2017 - 13ª classificada no TOP 35, na 4ª semana de abril de microconto Escambau;

2017 - Classificada no 7º Concurso de microconto de humor de Piracicaba.

2017 - 24ª classificada no TOP 35, na 2ª semana de outubro de microconto Escambau;

2017 - 15ª classificada no TOP 35, na 3ª semana de outubro de microconto Escambau;

2017 - 1ª classificada no concurso de Poesia "Osmair Zanardi", promovido pela Academia Araçatubense de Letras;

2017 - 11ª classificada no TOP 35, na 4ª semana de outubro de microconto Escambau;

terça-feira, 31 de janeiro de 2017

PREPARO A POESIA

Preparo a poesia
Rita de Cássia Zuim Lavoyer

           Já registrei neste espaço o quão extraordinário é o poder que a escrita exerceu e vem exercendo sobre as civilizações. Expressar-se pela escrita também pode ser um analgésico, um alívio para alma. A escrita pode ser um alimento, uma visita, uma lição, uma  fuga, um abrigo, um toque nas mãos. 

            Mas não é só por causa disso que eu escrevo. Escrevo porque eu já decidi há muito tempo: quero ser poeta.  Não apenas para fazer versos, mas para desfazer meus hábitos diariamente e me viciar em outros que me proporcionem experimentar o malefício dos vícios,  para deles poder falar com propriedades e apontar razões pelas quais, com eles, fiquei satisfeita ou não, expondo minha condição humana de descontente, também, comigo mesma, com a certeza de que quero ser poeta, não para que a sociedade me veja, mas que eu consiga, por mim, me enxergar melhor dentro dela, amparando o peso das minhas palavras e libertar os significados de cada uma que eu escolhi a dedo para preencher-me os ombros e alicerçar os meus pés.

            Escrevo para que o efêmero da beleza que eu conseguir expor em um verso curto seja, ainda que ligeiro aos olhos de um leitor (eu), real.
            Não quero que o meu existir poético seja uma função, mas um dever  de me preparar para a poesia e ela poder me residir, e eu nela na recíproca função de cidade e cidadã, ou criadora e criatura.   

            Quero ir para o caminho onde o predicado que declara algo sobre o sujeito seja o poeta, e que eu saiba fazer e dar às suas mãos (do poeta) que afagam a mesma potência para surrar e esmagar aqueles dias que me enchem de vontade de parar tudo e, depois do meu feito,  fazer algo que nunca fiz e sentir o que nunca senti com o dom renovável que a poesia sabe proporcionar.
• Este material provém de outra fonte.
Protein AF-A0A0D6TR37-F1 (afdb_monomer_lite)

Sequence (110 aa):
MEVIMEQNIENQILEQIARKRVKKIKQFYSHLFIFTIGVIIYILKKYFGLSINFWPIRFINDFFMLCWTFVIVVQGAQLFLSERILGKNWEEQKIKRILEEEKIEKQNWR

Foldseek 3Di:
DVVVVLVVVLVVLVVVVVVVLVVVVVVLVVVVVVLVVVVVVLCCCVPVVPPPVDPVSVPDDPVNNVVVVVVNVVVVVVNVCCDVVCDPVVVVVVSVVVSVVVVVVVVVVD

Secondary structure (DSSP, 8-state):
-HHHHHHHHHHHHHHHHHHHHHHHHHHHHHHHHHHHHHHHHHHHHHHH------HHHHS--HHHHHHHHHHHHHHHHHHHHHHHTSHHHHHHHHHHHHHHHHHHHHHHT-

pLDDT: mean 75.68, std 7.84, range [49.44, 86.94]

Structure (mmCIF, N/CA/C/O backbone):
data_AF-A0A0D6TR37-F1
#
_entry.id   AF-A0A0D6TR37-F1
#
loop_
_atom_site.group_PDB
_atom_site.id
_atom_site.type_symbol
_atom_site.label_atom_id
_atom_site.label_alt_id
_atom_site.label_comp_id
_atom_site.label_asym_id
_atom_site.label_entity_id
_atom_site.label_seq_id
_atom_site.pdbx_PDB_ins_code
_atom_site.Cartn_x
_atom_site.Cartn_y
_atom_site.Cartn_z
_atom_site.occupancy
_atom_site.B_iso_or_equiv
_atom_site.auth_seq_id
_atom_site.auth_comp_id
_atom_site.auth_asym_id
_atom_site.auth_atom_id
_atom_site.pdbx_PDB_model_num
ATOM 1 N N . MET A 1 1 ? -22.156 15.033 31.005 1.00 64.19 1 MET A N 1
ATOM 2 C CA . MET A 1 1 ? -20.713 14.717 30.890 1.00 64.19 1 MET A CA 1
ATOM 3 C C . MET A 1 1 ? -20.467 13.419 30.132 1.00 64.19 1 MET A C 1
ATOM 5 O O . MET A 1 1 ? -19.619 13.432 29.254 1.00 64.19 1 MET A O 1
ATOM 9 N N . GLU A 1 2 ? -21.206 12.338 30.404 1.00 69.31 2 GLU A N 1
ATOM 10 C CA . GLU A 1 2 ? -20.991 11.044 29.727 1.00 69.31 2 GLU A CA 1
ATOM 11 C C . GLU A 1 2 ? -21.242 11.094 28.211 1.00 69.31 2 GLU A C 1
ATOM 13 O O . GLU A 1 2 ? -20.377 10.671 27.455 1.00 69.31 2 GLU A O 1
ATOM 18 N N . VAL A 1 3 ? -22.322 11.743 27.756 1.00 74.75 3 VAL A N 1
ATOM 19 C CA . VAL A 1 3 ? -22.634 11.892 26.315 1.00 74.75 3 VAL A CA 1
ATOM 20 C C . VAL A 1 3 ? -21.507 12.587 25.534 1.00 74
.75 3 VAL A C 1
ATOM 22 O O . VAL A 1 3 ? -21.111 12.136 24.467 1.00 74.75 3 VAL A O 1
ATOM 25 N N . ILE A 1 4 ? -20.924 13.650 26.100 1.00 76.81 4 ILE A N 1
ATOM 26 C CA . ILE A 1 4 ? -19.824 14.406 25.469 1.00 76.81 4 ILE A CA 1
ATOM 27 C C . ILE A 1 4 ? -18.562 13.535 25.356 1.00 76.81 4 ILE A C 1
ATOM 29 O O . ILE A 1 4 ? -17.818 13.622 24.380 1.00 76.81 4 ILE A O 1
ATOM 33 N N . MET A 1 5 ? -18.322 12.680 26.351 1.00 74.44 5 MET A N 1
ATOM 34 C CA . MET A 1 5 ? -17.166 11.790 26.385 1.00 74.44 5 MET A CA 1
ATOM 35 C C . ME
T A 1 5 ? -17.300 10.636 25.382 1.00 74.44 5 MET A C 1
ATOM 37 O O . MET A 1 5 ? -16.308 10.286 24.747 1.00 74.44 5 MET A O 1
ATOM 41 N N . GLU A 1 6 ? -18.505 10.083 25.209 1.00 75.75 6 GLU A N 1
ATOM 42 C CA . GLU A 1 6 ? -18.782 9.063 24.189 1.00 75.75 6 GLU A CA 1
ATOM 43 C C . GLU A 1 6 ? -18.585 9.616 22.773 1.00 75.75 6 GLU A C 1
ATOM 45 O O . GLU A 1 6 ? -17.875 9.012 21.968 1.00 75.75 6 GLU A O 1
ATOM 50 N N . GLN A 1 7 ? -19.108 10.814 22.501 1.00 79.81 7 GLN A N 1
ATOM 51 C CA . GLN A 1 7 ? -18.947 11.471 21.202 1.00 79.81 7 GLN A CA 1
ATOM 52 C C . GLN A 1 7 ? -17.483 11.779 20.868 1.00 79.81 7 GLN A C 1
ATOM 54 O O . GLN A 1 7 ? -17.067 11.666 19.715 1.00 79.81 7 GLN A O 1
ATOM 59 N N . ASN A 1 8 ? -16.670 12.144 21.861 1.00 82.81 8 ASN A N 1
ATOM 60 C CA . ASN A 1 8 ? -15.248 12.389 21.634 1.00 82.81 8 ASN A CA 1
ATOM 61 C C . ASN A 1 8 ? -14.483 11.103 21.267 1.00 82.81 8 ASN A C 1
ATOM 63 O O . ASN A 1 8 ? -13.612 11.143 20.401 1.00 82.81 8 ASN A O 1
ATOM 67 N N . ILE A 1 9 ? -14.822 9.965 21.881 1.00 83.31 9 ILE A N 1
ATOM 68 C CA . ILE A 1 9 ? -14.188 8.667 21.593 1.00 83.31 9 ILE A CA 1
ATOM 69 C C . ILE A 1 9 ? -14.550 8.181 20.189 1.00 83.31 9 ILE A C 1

            Quero continuar estudando a vida – a minha - e o que a influencia e, todos os dias, preparar uma poesia onde eu possa, verdadeiramente, ser ela. 
            Pode escrever aí: um dia serei poeta e prepararei a poesia com a certeza de que nela -na minha-  eu possa ficar e assim vou preparando.... 
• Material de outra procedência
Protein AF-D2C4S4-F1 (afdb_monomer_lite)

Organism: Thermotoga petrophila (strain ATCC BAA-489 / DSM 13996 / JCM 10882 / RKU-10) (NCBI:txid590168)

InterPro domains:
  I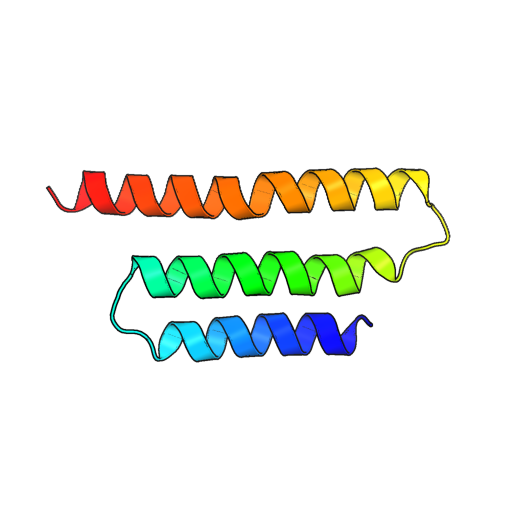PR005133 Na+/H+ antiporter subunit G [PF03334] (2-72)

Structure (mmCIF, N/CA/C/O backbone):
data_AF-D2C4S4-F1
#
_entry.id   AF-D2C4S4-F1
#
loop_
_atom_site.group_PDB
_atom_site.id
_atom_site.type_symbol
_atom_site.label_atom_id
_atom_site.label_alt_id
_atom_site.label_comp_id
_atom_site.label_asym_id
_atom_site.label_entity_id
_atom_site.label_seq_id
_atom_site.pdbx_PDB_ins_code
_atom_site.Cartn_x
_atom_site.Cartn_y
_atom_site.Cartn_z
_atom_site.occupancy
_atom_site.B_iso_or_equiv
_atom_site.auth_seq_id
_atom_site.auth_comp_id
_atom_site.auth_asym_id
_atom_site.auth_atom_id
_atom_site.pdbx_PDB_model_num
ATOM 1 N N . MET A 1 1 ? 7.531 -11.425 -9.079 1.00 86.25 1 MET A N 1
ATOM 2 C CA . MET A 1 1 ? 7.285 -10.321 -8.124 1.00 86.25 1 MET A CA 1
ATOM 3 C C . MET A 1 1 ? 5.808 -9.984 -8.006 1.00 86.25 1 MET A C 1
ATOM 5 O O . MET A 1 1 ? 5.319 -9.968 -6.887 1.00 86.25 1 MET A O 1
ATOM 9 N N . ILE A 1 2 ? 5.073 -9.850 -9.118 1.00 93.50 2 ILE A N 1
ATOM 10 C CA . ILE A 1 2 ? 3.627 -9.554 -9.097 1.00 93.50 2 ILE A CA 1
ATOM 11 C C . ILE A 1 2 ? 2.832 -10.535 -8.218 1.00 93.50 2 ILE A C 1
ATOM 13 O O . ILE A 1 2 ? 2.146 -10.099 -7.302 1.00 93.50 2 ILE A O 1
ATOM 17 N N . TYR A 1 3 ? 2.976 -11.852 -8.421 1.00 95.31 3 TYR A N 1
ATOM 18 C CA . TYR A 1 3 ? 2.260 -12.851 -7.610 1.00 95.31 3 TYR A CA 1
ATOM 19 C C . TYR A 1 3 ? 2.572 -12.757 -6.111 1.00 95.31 3 TYR A C 1
ATOM 21 O O . TYR A 1 3 ? 1.673 -12.907 -5.294 1.00 95.31 3 TYR A O 1
ATOM 29 N N . ILE A 1 4 ? 3.826 -12.465 -5.750 1.00 95.50 4 ILE A N 1
ATOM 30 C CA . ILE A 1 4 ? 4.239 -12.274 -4.352 1.00 95.50 4 ILE A CA 1
ATOM 31 C C . ILE A 1 4 ? 3.547 -11.037 -3.776 1.00 95.50 4 ILE A C 1
ATOM 33 O O . ILE A 1 4 ? 3.008 -11.107 -2.677 1.00 95.50 4 ILE A O 1
ATOM 37 N N . GLY A 1 5 ? 3.511 -9.937 -4.535 1.00 96.19 5 GLY A N 1
ATOM 38 C CA . GLY A 1 5 ? 2.807 -8.719 -4.141 1.00 96.19 5 GLY A CA 1
ATOM 39 C C . GLY A 1 5 ? 1.317 -8.963 -3.908 1.00 96.19 5 GLY A C 1
ATOM 40 O O . GLY A 1 5 ? 0.805 -8.621 -2.849 1.00 96.19 5 GLY A O 1
ATOM 41 N N . VAL A 1 6 ? 0.642 -9.641 -4.839 1.00 96.81 6 VAL A N 1
ATOM 42 C CA . VAL A 1 6 ? -0.789 -9.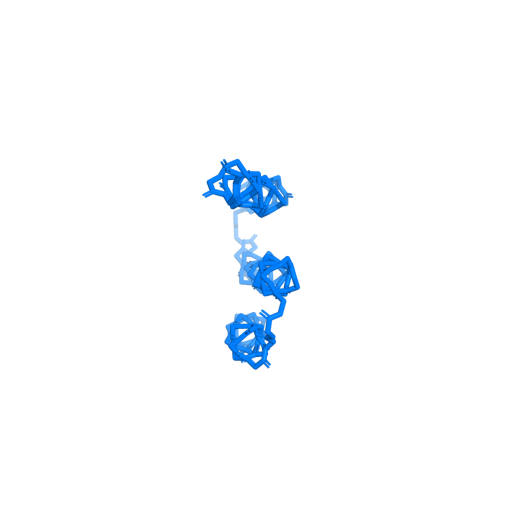973 -4.715 1.00 96.81 6 VAL A CA 1
ATOM 43 C C . VAL A 1 6 ? -1.057 -10.888 -3.518 1.00 96.81 6 VAL A C 1
ATOM 45 O O . VAL A 1 6 ? -1.980 -10.633 -2.746 1.00 96.81 6 VAL A O 1
ATOM 48 N N . VAL A 1 7 ? -0.244 -11.932 -3.327 1.00 97.19 7 VAL A N 1
ATOM 49 C CA . VAL A 1 7 ? -0.370 -12.836 -2.173 1.00 97.19 7 VAL A CA 1
ATOM 50 C C . VAL A 1 7 ? -0.154 -12.080 -0.866 1.00 97.19 7 VAL A C 1
ATOM 52 O O . VAL A 1 7 ? -0.903 -12.298 0.082 1.00 97.19 7 VAL A O 1
ATOM 55 N N . LEU A 1 8 ? 0.820 -11.169 -0.813 1.00 96.06 8 LEU A N 1
ATOM 56 C CA . LEU A 1 8 ? 1.068 -10.349 0.367 1.00 96.06 8 LEU A CA 1
ATOM 57 C C . LEU A 1 8 ? -0.161 -9.495 0.701 1.00 96.06 8 LEU A C 1
ATOM 59 O O . LEU A 1 8 ? -0.668 -9.609 1.811 1.00 96.06 8 LEU A O 1
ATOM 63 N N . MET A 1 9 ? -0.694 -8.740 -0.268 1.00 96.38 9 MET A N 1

Preparo a poesia como quem, ao filho, prepara o alimento:
para  que o prato não desande, seleciono os melhores ingredientes
e ele  sorria, premiando meu coração, quando o experimentar!

Preparo a poesia como quem prepara a casa para a visita:
limpo, coloco a mobília nos devidos lugares e em cálida acolhida lhe servirei café fresco para  que se sinta bem e queira voltar.     
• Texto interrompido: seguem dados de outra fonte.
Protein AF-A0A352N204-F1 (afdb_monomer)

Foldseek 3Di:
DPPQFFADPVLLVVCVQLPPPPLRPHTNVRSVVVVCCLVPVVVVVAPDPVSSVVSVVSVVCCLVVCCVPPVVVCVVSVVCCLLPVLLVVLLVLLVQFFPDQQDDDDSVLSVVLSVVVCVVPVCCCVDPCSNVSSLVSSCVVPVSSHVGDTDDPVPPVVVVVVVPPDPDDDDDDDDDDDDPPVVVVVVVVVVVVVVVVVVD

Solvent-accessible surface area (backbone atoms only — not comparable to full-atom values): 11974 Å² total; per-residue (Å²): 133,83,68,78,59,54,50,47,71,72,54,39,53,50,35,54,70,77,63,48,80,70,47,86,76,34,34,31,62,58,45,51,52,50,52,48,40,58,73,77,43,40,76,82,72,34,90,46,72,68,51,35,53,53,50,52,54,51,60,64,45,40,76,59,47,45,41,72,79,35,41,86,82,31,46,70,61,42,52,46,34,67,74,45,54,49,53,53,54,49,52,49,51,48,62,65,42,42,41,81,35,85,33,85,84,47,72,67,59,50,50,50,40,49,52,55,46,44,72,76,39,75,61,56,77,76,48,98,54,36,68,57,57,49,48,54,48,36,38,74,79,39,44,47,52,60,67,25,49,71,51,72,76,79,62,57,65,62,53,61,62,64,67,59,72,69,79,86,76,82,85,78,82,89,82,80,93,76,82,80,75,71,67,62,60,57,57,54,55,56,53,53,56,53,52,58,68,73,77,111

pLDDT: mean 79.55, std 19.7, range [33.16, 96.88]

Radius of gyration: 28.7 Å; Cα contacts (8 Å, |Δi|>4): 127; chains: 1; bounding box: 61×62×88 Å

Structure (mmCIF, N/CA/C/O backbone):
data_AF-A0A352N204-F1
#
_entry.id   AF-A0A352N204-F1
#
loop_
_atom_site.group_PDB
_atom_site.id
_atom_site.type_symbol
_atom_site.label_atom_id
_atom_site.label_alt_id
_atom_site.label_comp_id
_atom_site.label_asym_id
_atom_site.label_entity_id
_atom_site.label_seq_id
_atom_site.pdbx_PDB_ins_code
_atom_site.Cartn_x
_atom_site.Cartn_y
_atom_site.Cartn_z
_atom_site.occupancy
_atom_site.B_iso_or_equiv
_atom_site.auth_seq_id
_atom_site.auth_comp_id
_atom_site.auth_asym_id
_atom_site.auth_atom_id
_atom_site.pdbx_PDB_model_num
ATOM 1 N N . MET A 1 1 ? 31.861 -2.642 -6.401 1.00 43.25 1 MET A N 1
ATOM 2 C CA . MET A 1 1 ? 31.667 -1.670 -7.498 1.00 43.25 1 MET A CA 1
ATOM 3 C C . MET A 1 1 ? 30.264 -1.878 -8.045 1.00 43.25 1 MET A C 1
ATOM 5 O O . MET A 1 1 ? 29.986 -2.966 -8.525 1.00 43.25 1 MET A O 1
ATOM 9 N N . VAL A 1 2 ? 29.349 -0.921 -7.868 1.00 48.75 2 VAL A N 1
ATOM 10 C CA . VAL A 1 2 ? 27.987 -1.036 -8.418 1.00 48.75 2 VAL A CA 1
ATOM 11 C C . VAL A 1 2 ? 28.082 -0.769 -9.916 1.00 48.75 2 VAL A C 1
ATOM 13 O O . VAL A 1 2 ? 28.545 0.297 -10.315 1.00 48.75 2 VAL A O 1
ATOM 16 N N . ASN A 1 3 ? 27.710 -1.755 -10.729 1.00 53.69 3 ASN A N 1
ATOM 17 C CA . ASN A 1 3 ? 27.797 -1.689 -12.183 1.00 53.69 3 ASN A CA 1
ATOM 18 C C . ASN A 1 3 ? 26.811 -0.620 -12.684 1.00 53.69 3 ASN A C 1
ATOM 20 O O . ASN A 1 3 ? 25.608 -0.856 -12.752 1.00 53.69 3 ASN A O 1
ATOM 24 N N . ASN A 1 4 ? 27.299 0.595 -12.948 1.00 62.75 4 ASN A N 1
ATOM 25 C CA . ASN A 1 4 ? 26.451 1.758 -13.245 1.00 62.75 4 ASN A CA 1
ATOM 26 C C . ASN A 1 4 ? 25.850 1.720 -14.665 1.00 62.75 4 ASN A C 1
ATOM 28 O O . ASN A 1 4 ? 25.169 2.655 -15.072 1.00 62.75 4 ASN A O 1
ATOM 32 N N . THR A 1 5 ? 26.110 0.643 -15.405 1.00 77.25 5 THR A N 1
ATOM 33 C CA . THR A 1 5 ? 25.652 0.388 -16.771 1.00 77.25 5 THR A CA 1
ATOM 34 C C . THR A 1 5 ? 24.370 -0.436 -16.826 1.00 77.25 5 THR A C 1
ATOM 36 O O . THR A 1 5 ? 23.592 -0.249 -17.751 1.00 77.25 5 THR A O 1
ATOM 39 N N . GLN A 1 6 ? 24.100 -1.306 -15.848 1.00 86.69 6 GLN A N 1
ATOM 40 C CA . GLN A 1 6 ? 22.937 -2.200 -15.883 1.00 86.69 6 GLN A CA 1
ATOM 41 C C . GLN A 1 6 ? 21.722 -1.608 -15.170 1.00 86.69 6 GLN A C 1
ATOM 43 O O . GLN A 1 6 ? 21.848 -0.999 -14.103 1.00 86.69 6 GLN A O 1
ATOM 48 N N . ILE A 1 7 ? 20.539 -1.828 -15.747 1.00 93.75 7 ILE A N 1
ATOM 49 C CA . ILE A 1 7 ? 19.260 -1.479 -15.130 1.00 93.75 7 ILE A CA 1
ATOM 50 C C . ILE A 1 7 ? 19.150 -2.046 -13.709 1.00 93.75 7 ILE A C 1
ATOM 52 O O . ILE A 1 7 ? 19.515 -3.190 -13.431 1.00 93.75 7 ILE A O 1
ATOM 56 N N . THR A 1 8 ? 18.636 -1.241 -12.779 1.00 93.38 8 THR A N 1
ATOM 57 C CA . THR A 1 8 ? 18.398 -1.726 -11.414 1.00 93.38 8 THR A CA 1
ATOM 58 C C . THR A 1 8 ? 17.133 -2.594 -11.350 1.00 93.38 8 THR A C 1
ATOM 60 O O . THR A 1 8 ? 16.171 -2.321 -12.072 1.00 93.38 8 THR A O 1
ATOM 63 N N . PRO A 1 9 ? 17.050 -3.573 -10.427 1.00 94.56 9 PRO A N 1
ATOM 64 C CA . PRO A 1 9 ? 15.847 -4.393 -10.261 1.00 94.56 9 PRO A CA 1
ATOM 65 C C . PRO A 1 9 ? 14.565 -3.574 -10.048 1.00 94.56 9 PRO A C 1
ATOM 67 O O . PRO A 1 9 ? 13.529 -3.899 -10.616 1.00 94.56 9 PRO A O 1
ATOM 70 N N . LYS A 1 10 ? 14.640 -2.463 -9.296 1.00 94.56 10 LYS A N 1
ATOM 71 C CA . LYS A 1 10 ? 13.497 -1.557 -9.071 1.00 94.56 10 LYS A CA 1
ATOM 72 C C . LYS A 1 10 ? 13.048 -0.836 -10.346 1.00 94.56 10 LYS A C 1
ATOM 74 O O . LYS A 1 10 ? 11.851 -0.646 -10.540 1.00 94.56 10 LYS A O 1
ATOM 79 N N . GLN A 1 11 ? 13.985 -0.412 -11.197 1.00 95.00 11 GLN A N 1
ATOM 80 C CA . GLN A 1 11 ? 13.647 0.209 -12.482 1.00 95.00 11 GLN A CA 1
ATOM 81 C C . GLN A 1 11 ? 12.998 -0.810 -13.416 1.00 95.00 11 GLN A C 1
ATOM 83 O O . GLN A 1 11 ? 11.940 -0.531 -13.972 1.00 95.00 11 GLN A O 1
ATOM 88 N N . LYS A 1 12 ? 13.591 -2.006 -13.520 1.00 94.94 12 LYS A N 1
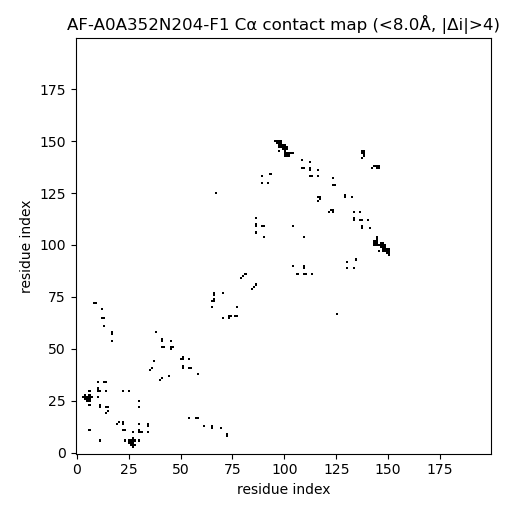ATOM 89 C CA . LYS A 1 12 ? 13.051 -3.097 -14.332 1.00 94.94 12 LYS A CA 1
ATOM 90 C C . LYS A 1 12 ? 11.634 -3.470 -13.895 1.00 94.94 12 LYS A C 1
ATOM 92 O O . LYS A 1 12 ? 10.742 -3.496 -14.727 1.00 94.94 12 LYS A O 1
ATOM 97 N N . ALA A 1 13 ? 11.415 -3.666 -12.595 1.00 94.44 13 ALA A N 1
ATOM 98 C CA . ALA A 1 13 ? 10.107 -4.012 -12.043 1.00 94.44 13 ALA A CA 1
ATOM 99 C C . ALA A 1 13 ? 9.018 -2.987 -12.403 1.00 94.44 13 ALA A C 1
ATOM 101 O O . ALA A 1 13 ? 7.915 -3.367 -12.786 1.00 94.44 13 ALA A O 1
ATOM 102 N N . PHE A 1 14 ? 9.326 -1.687 -12.320 1.00 94.44 14 PHE A N 1
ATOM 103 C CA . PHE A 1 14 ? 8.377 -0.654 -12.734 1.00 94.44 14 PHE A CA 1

Preparo a poesia como um mestre prepara a matéria de uma aula:
escolho o melhor tema e  reúno recursos que alicercem a argumentação despertando  nos  discípulos o  interesse pela poética.   
     

Preparo a poesia como quem prepara a mala para sair de férias:
nada pode ficar para trás, mas sendo o espaço pequeno
resumo minhas necessidades, encaixando-as na bagagem.

Preparo a poesia como quem espera pelo início da Primavera:
a dispersão do pólen pela natureza  nesta estação
aumenta-me os desejos e renova-me o cio para fazer vida nova.

 Preparo a poesia como quem prepara o filho para a formatura:
ato-lhe  a gravata, tiro um pó invisível do blazer
agradeço-o por todo seu  saber e ofereço-lhe, orgulhosa, o meu sorriso.

Preparo a poesia como uma visita se
prepara para ser bem recebida
por seu anfitrião e, depois,  o seduz a ciceroneá-la.  
  
Preparo a poesia como quem  estudou a poética
e faz desta arte tema de todas as épocas da História.
História também de minha vida.

Preparo a poesia como quem prepara um  refúgio,
como nauta sabe que vai partir para um novo porto.
Por isso a preparo: porque sei que nela posso ficar... 


2 comentários:

Célia Rangel disse...

Poesia, um refúgio emocional, por excelência.
Abraço.

Rita Lavoyer disse...

Célia, prazer enorme tê-la aqui.De fato, a poesia é um refúgio, o mais seguro que eu encontrei.